Neste dia, no da 13.ª jornada da Oberliga, a última antes da pausa de inverno, o Dínamo Dresden venceu no terreno do BSG Stahl Riesa por 2-0. Peter Kotte marcou pelo terceiro jogo consecutivo e atingiu os sete golos em dez jogos. Gerd Weber (seis golos em oito jogos) e Matthias Müller (um em 10) também foram utilizados pelo técnico Gerhard Prautzsch.

Por esta altura, o plano de Gerd Weber já estava em andamento. Na segunda eliminatória da Taça UEFA, semanas antes, o futebolista tinha aproveitado a viagem a Enschede, na Holanda, para ter uma reunião com desertores da RDA que o queriam convencer a ir jogar para a Bundesliga, ao serviço do Colónia. A proposta de 200 mil marcos anuais era tentadora e estendia-se aos dois colegas de equipa.

Weber estava interessado. Era informador da Stasi desde 1975 e já tinha elaborado mais de 70 relatórios sobre colegas, mas estava farto dessa vida e ir para o Ocidente era a solução perfeita. Müller e Kotte, pelo contrário, não estavam interessados: ouviram a proposta e recusaram a oportunidade.

A Stasi não quis saber e naquele dia de janeiro, no aeroporto de Schönefeld, antes de a seleção nacional partir para uma digressão na América do Sul, deteve os três jogadores. As justificações de Müller e Kotte não serviram de nada: sabiam do que se estava a passar e falharam em comunicar as intenções de Weber.

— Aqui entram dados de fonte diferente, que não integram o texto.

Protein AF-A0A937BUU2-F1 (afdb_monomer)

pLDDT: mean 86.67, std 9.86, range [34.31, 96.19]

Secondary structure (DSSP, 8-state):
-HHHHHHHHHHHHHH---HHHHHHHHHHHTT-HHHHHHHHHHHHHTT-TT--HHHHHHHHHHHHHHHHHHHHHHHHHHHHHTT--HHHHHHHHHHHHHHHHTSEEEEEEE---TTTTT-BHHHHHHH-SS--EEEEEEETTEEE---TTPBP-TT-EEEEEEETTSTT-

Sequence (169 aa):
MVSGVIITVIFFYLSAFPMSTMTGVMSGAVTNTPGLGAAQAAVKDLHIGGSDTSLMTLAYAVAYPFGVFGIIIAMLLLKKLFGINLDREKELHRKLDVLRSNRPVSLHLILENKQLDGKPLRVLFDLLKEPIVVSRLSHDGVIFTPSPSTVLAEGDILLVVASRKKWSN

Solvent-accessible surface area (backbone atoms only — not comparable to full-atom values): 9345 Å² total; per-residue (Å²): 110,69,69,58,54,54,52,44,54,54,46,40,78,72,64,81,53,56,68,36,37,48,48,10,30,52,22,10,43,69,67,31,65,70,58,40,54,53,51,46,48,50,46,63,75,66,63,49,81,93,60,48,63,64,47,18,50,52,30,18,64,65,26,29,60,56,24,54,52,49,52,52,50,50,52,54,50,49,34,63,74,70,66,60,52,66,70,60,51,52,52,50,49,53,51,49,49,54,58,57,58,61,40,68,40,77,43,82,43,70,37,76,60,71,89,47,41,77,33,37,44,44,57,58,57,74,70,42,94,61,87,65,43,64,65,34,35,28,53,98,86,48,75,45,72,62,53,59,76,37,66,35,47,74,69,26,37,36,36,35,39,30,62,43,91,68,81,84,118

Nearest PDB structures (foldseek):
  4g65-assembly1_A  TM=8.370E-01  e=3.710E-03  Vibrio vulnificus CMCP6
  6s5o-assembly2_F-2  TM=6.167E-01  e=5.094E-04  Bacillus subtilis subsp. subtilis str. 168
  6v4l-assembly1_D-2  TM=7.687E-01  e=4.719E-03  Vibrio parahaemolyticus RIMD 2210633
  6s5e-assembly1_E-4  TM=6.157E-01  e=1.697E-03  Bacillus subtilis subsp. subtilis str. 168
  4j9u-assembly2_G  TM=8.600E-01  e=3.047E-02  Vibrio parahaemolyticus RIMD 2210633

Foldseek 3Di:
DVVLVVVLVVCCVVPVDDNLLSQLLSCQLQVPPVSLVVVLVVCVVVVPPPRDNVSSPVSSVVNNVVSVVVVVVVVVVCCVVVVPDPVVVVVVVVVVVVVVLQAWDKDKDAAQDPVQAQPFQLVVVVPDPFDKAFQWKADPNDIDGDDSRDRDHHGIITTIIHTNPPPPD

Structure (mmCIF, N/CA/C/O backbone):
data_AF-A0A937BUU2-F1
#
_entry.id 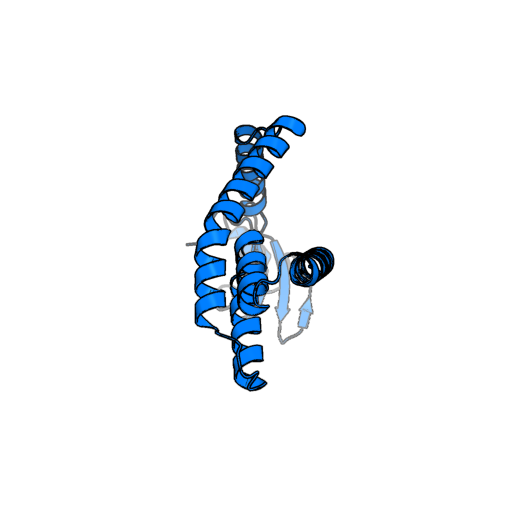  AF-A0A937BUU2-F1
#
loop_
_atom_site.group_PDB
_atom_site.id
_atom_site.type_symbol
_atom_site.label_atom_id
_atom_site.label_alt_id
_atom_site.label_comp_id
_atom_site.label_asym_id
_atom_site.label_entity_id
_atom_site.label_seq_id
_atom_site.pdbx_PDB_ins_code
_atom_site.Cartn_x
_atom_site.Cartn_y
_atom_site.Cartn_z
_atom_site.occupancy
_atom_site.B_iso_or_equiv
_atom_site.auth_seq_id
_atom_site.auth_comp_id
_atom_site.auth_asym_id
_atom_site.auth_atom_id
_atom_site.pdbx_PDB_model_num
ATOM 1 N N . MET A 1 1 ? -2.171 -1.434 -19.839 1.00 63.16 1 MET A N 1
ATOM 2 C CA . MET A 1 1 ? -0.987 -2.249 -20.207 1.00 63.16 1 MET A CA 1
ATOM 3 C C . MET A 1 1 ? -1.017 -2.668 -21.671 1.00 63.16 1 MET A C 1
ATOM 5 O O . MET A 1 1 ? -0.044 -2.397 -22.357 1.00 63.16 1 MET A O 1
ATOM 9 N N . VAL A 1 2 ? -2.127 -3.225 -22.174 1.00 79.00 2 VAL A N 1
ATOM 10 C CA . VAL A 1 2 ? -2.278 -3.628 -23.592 1.00 79.00 2 VAL A CA 1
ATOM 11 C C . VAL A 1 2 ? -1.990 -2.485 -24.575 1.00 79.00 2 VAL A C 1
ATOM 13 O O . VAL A 1 2 ? -1.217 -2.663 -25.507 1.00 79.00 2 VAL A O 1
ATOM 16 N N . SER A 1 3 ? -2.518 -1.285 -24.322 1.00 81.69 3 SER A N 1
ATOM 17 C CA . SER A 1 3 ? -2.249 -0.096 -25.145 1.00 81.69 3 SER A CA 1
ATOM 18 C C . SER A 1 3 ? -0.762 0.271 -25.217 1.00 81.69 3 SER A C 1
ATOM 20 O O . SER A 1 3 ? -0.267 0.588 -26.291 1.00 81.69 3 SER A O 1
ATOM 22 N N . GLY A 1 4 ? -0.037 0.178 -24.099 1.00 80.62 4 GLY A N 1
ATOM 23 C CA . GLY A 1 4 ? 1.404 0.440 -24.055 1.00 80.62 4 GLY A CA 1
ATOM 24 C C . GLY A 1 4 ? 2.201 -0.564 -24.886 1.00 80.62 4 GLY A C 1
ATOM 25 O O . GLY A 1 4 ? 3.061 -0.159 -25.654 1.00 80.62 4 GLY A O 1
ATOM 26 N N . VAL A 1 5 ? 1.861 -1.855 -24.800 1.00 82.69 5 VAL A N 1
ATOM 27 C CA . VAL A 1 5 ? 2.499 -2.905 -25.613 1.00 82.69 5 VAL A CA 1
ATOM 28 C C . VAL A 1 5 ? 2.253 -2.668 -27.103 1.00 82.69 5 VAL A C 1
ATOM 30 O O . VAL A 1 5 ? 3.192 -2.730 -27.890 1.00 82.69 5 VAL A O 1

As sanções foram diferentes. Weber foi condenado a 27 meses de prisão, expulso do partido e das forças policiais, perdeu todas as condecorações e privilégios, e foi banido do futebol. O atacante acabou por servir apenas nove meses, tendo depois cumprido mais um castigo de seis meses sem poder viajar dentro do Bloco Oriental.

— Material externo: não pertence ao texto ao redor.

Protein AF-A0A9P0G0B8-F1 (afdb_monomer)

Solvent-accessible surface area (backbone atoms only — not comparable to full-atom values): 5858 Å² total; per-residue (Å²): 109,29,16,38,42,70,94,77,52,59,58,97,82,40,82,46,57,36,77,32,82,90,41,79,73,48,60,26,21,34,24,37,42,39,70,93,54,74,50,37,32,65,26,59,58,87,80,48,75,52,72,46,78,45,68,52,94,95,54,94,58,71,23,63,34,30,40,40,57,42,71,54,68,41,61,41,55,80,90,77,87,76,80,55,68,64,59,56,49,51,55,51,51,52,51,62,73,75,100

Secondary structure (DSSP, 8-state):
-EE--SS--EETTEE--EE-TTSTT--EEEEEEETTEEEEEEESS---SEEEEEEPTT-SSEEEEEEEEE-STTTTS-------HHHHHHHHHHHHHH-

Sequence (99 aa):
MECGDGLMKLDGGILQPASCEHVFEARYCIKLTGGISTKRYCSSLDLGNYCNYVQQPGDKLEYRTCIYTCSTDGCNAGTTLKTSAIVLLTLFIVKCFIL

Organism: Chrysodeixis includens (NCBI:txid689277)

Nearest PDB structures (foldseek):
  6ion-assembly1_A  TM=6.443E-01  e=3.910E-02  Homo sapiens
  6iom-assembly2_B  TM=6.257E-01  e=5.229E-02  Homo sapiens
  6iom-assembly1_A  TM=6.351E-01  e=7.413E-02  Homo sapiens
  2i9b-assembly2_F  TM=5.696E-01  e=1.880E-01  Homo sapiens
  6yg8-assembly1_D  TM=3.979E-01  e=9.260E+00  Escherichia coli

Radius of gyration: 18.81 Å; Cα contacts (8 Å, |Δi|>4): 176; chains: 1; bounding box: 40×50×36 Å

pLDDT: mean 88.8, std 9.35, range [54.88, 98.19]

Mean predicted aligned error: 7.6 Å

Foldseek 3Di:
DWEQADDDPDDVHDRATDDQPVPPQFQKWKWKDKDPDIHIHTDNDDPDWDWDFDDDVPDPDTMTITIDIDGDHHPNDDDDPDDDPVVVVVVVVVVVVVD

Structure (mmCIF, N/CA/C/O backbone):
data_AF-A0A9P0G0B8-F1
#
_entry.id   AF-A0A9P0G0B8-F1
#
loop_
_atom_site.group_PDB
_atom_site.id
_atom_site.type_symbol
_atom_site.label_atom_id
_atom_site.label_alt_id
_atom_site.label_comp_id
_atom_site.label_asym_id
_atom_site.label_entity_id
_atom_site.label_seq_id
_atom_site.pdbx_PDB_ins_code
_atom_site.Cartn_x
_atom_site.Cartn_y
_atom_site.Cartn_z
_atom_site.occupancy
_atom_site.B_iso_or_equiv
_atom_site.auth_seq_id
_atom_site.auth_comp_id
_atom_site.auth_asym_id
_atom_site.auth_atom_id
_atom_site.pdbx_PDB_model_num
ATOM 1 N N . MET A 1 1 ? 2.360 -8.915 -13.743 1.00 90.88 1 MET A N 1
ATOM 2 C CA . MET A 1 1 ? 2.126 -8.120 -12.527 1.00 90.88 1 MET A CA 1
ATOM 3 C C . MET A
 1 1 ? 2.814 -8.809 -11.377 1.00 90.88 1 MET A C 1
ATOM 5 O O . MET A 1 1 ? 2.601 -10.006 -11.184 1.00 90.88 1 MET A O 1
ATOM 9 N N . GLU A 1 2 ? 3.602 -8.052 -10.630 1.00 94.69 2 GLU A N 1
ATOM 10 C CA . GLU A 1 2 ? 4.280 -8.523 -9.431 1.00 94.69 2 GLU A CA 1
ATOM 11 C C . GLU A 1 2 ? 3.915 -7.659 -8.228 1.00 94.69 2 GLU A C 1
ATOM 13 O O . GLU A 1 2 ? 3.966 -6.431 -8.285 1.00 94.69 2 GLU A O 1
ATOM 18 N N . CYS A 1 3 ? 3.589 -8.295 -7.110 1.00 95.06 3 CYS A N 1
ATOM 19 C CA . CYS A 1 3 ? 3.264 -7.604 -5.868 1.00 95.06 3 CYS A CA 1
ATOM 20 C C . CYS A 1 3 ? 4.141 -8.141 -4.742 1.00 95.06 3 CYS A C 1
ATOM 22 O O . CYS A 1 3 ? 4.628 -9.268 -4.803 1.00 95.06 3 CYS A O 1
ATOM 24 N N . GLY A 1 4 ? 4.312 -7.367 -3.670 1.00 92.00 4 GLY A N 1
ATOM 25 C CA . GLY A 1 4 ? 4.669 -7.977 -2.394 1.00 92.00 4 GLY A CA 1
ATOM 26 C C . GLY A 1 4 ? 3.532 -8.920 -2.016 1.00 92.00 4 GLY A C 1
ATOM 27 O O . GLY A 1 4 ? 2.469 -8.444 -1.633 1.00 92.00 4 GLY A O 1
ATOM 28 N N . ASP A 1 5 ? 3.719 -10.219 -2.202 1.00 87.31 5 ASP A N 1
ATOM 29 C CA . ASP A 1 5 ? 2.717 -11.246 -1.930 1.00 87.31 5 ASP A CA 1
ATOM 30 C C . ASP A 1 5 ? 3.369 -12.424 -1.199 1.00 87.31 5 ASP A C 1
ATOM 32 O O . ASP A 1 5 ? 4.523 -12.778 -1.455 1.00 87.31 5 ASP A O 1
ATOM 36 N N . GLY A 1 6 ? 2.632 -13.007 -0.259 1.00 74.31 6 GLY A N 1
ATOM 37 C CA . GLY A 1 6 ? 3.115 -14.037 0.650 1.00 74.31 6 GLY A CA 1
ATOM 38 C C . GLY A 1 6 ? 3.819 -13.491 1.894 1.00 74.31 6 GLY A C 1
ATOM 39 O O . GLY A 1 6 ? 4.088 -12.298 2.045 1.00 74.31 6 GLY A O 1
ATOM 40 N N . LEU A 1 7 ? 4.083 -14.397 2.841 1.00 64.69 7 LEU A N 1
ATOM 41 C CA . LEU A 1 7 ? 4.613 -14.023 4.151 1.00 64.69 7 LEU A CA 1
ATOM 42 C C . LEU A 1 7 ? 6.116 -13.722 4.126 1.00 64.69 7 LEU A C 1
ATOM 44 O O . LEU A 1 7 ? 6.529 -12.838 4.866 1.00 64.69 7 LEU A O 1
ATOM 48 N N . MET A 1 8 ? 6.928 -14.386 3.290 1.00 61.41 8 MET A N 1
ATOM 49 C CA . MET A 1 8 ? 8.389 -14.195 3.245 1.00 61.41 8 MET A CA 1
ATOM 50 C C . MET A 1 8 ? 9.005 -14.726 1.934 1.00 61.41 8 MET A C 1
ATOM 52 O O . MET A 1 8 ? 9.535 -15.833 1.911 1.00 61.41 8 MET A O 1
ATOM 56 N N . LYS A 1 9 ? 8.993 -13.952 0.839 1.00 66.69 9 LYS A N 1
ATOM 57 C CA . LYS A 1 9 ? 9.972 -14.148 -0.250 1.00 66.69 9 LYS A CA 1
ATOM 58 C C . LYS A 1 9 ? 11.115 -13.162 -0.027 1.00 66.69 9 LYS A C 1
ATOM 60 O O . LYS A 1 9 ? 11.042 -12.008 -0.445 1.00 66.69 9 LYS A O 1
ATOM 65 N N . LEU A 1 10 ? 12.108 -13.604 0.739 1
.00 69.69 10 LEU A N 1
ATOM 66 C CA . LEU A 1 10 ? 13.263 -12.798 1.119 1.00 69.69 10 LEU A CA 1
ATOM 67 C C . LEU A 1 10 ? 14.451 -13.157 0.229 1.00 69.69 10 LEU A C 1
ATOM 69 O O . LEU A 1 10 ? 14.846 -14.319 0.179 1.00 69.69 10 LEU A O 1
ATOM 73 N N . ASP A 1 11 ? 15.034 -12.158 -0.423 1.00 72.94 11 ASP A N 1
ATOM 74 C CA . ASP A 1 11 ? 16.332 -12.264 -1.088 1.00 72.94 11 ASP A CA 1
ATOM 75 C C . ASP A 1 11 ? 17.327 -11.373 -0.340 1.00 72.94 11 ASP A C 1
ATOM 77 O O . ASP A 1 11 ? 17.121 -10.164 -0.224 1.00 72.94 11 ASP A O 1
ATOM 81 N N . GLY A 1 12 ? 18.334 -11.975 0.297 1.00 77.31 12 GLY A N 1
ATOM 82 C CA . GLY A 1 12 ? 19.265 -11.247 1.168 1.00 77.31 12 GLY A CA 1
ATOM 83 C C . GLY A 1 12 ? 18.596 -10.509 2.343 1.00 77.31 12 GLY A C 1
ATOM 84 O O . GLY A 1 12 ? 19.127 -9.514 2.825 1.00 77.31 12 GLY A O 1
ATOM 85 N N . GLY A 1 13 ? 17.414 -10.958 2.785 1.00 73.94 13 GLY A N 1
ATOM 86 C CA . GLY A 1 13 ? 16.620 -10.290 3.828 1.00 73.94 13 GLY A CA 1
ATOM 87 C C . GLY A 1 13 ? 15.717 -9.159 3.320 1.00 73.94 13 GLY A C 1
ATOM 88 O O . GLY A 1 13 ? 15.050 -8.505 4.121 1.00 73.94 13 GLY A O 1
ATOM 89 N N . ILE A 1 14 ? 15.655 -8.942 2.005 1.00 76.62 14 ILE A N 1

O jogador nunca mais quis trabalhar com a Stasi, e nem mesmo as promessas de poder voltar a jogar futebol o seduziram. Oito anos depois, em vésperas da queda do Muro de Berlim, Weber aproveitou a abertura da fronteira entre a Hungria e a Áustria e cumpriu finalmente o seu desejo… demasiado tarde.

Voltar a jogar futebol não era necessariamente uma benesse, e Müller e Kotte aperceberam-se disso da pior maneira. Como eram apenas cúmplices, as detenções foram mais suaves – cinco dias. Foram, além disso, expulsos dos quadros da polícia e impedidos de voltar a jogar futebol ao mais alto nível, sendo forçados a alinhar nos escalões secundários. Voltaram ainda a ser elegíveis para seis meses de serviço militar e foram obrigados a fazer trabalho manual.

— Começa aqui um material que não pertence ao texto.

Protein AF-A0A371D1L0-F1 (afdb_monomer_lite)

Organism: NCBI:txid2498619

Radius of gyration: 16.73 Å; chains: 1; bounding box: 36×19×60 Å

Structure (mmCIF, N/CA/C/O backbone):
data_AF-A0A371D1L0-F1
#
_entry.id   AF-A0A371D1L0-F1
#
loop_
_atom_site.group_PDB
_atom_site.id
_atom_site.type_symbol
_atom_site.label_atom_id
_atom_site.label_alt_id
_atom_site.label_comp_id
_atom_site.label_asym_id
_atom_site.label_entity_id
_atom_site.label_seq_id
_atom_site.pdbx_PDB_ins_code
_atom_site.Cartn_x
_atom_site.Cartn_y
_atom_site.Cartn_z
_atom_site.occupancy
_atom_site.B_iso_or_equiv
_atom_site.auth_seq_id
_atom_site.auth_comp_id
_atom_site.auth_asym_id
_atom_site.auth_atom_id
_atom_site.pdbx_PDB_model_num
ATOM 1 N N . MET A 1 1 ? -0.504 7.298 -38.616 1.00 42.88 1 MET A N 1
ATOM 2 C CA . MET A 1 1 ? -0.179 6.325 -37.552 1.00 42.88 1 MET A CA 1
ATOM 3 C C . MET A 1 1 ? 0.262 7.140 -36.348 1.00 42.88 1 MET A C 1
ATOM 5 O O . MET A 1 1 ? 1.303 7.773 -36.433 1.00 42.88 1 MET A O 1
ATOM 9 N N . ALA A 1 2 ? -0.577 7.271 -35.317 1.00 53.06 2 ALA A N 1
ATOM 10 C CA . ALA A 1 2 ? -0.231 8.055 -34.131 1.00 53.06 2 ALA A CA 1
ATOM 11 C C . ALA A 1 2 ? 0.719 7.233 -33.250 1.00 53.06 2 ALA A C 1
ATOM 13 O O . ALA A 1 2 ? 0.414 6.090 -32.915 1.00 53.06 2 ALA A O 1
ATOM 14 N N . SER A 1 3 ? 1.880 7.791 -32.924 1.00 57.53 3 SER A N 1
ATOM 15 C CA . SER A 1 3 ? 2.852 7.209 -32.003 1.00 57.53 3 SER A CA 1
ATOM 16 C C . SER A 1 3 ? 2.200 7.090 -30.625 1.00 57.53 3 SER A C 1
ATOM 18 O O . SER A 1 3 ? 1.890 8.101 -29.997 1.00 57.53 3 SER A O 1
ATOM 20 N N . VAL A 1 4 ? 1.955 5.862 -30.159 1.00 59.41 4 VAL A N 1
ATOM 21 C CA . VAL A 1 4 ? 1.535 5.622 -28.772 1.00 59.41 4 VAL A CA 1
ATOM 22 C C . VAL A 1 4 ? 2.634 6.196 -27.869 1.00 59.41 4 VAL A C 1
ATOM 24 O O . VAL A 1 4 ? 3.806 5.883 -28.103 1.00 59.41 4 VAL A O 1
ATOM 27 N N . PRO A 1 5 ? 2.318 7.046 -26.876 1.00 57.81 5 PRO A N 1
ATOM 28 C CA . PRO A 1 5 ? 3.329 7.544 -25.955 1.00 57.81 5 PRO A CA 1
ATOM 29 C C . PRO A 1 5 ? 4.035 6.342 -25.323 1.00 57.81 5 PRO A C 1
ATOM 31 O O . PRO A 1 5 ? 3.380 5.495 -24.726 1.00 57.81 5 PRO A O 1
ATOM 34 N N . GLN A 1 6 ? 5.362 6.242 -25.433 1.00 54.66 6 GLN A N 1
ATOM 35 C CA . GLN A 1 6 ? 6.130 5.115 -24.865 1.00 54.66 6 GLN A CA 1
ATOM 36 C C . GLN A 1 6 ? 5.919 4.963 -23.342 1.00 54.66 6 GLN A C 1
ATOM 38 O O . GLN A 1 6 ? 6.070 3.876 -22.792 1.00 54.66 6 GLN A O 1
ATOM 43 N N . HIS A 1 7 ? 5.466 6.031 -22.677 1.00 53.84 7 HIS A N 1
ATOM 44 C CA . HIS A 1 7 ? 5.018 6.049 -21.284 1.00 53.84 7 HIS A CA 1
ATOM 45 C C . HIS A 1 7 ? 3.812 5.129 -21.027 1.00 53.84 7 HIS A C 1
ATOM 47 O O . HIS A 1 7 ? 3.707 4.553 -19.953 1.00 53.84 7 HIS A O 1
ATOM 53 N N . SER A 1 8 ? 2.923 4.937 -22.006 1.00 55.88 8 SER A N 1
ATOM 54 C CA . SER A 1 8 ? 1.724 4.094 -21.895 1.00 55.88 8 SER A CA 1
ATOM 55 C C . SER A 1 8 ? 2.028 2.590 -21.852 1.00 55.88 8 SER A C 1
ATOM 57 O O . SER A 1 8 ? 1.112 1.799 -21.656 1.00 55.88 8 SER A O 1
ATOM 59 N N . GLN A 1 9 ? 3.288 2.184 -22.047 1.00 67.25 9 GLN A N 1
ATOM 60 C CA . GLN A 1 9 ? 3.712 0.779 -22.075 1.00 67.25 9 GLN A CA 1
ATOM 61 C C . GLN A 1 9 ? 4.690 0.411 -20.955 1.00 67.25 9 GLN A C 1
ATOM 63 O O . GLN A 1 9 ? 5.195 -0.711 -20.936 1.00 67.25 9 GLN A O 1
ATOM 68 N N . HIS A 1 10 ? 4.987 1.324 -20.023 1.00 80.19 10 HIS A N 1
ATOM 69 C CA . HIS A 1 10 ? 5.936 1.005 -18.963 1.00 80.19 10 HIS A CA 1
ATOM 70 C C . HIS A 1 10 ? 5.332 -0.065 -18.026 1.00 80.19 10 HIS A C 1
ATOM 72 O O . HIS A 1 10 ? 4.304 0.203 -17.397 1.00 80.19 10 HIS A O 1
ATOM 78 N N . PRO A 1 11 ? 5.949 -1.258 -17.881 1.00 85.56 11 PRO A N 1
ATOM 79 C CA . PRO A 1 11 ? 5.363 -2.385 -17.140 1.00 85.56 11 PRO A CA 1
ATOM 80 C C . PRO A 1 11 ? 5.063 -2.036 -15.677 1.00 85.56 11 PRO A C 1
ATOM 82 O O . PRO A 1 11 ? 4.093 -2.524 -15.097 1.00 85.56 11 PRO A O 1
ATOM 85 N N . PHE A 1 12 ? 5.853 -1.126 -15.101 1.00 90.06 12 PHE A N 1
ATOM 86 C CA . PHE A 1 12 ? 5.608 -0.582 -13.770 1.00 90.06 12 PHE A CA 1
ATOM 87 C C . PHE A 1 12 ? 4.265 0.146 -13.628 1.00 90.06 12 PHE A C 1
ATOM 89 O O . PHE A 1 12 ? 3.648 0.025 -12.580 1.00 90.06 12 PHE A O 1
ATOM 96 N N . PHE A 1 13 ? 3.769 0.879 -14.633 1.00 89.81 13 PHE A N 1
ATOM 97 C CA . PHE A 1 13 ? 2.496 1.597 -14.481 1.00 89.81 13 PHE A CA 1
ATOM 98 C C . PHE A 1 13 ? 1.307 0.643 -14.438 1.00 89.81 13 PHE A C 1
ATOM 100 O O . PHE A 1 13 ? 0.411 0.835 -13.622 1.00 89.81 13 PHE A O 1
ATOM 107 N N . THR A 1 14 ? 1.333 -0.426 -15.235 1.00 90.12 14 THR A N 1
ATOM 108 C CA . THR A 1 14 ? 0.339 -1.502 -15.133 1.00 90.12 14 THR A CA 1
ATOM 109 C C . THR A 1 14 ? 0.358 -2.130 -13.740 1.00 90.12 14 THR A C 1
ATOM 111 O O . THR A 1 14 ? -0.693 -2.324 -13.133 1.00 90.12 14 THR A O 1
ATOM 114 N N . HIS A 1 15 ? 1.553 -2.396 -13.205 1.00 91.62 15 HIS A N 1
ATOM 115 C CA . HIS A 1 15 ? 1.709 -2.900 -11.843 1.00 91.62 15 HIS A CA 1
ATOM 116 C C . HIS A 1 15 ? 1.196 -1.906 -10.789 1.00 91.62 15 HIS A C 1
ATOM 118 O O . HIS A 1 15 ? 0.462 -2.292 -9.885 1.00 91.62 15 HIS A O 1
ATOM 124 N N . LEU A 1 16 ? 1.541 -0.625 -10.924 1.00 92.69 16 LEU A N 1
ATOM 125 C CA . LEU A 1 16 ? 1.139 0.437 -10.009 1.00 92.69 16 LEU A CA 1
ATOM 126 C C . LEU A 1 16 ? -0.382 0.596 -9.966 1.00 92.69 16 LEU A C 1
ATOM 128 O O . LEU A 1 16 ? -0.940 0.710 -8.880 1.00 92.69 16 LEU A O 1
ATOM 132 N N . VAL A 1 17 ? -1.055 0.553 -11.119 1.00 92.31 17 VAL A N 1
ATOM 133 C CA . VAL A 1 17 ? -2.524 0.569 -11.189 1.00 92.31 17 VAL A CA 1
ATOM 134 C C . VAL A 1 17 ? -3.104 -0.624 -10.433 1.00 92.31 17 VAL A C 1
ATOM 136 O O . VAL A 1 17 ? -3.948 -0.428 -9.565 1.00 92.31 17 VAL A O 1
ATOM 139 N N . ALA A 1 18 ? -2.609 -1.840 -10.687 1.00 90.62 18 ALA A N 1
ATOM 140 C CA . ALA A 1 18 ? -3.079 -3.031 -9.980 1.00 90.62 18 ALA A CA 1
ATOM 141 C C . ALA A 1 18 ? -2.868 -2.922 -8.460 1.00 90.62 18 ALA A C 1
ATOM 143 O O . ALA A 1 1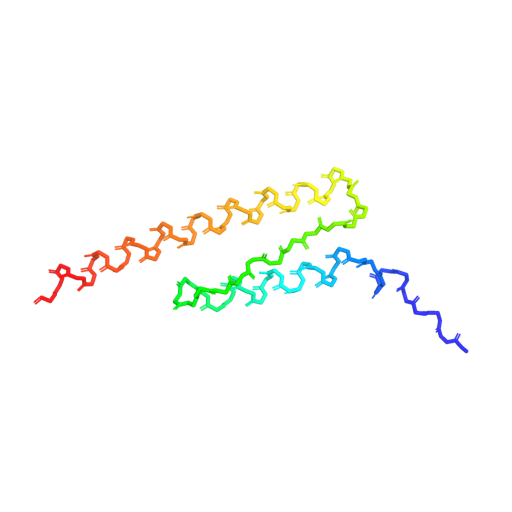8 ? -3.749 -3.283 -7.683 1.00 90.62 18 ALA A O 1
ATOM 144 N N . LEU A 1 19 ? -1.720 -2.394 -8.030 1.00 90.69 19 LEU A N 1
ATOM 145 C CA . LEU A 1 19 ? -1.390 -2.219 -6.619 1.00 90.69 19 LEU A CA 1
ATOM 146 C C . LEU A 1 19 ? -2.297 -1.183 -5.936 1.00 90.69 19 LEU A C 1
ATOM 148 O O . LEU A 1 19 ? -2.758 -1.415 -4.820 1.00 90.69 19 LEU A O 1
ATOM 152 N N . LEU A 1 20 ? -2.585 -0.064 -6.605 1.00 91.38 20 LEU A N 1
ATOM 153 C CA . LEU A 1 20 ? -3.508 0.955 -6.102 1.00 91.38 20 LEU A CA 1
ATOM 154 C C . LEU A 1 20 ? -4.936 0.416 -5.994 1.00 91.38 20 LEU A C 1
ATOM 156 O O . LEU A 1 20 ? -5.551 0.587 -4.947 1.00 91.38 20 LEU A O 1
ATOM 160 N N . SER A 1 21 ? -5.422 -0.315 -7.003 1.00 89.81 21 SER A N 1
ATOM 161 C CA . SER A 1 21 ? -6.747 -0.948 -6.950 1.00 89.81 21 SER A CA 1
ATOM 162 C C . SER A 1 21 ? -6.890 -1.911 -5.770 1.00 89.81 21 SER A C 1
ATOM 164 O O . SER A 1 21 ? -7.960 -1.994 -5.178 1.00 89.81 21 SER A O 1
ATOM 166 N N . VAL A 1 22 ? -5.822 -2.615 -5.377 1.00 87.81 22 VAL A N 1
ATOM 167 C CA . VAL A 1 22 ? -5.847 -3.462 -4.172 1.00 87.81 22 VAL A CA 1
ATOM 168 C C . VAL A 1 22 ? -5.956 -2.630 -2.895 1.00 87.81 22 VAL A C 1
ATOM 170 O O . VAL A 1 22 ? -6.731 -2.986 -2.012 1.00 87.81 22 VAL A O 1
ATOM 173 N N . TYR A 1 23 ? -5.225 -1.518 -2.784 1.00 85.62 23 TYR A N 1
ATOM 174 C CA . TYR A 1 23 ? -5.332 -0.650 -1.607 1.00 85.62 23 TYR A CA 1
ATOM 175 C C . TYR A 1 23 ? -6.686 0.064 -1.505 1.00 85.62 23 TYR A C 1
ATOM 177 O O . TYR A 1 23 ? -7.151 0.295 -0.391 1.00 85.62 23 TYR A O 1
ATOM 185 N N . GLU A 1 24 ? -7.346 0.353 -2.629 1.00 85.44 24 GLU A N 1
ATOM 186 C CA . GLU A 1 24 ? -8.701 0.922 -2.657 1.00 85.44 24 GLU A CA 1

A dupla sempre acreditou que havia um pote de ouro à espera no final do arco-íris. Acharam que se acatassem as decisões e trabalhassem com afinco poderiam apelar ao espírito social comunista e voltar a jogar futebol de topo.

Por duas vezes, fizeram uma petição dirigida ao patrão da Stasi, Erich Mielke. Por duas vezes esta foi recusada. «A impossibilidade de jogar futebol de elite tem-me causado muitas horas dolorosas», lamentava Müller na primeira. Não serviu de nada.

A RDA tinha-os esquecido. Logo em 1981, deixaram de aparecer nas listas de melhores marcadores e as fotografias foram adulteradas para não exibir traidores. As perspetivas de vida para Müller não eram mais do que jogar como amador e estudar para ser professor na área do desporto. Só isso.

Oficialmente, a posição das autoridades sublinhava que a dupla tinha cometido uma «violação grave dos princípios do movimento desportivo socialista e das regras da vida social comunista». E nada mais voltou a ser o mesmo.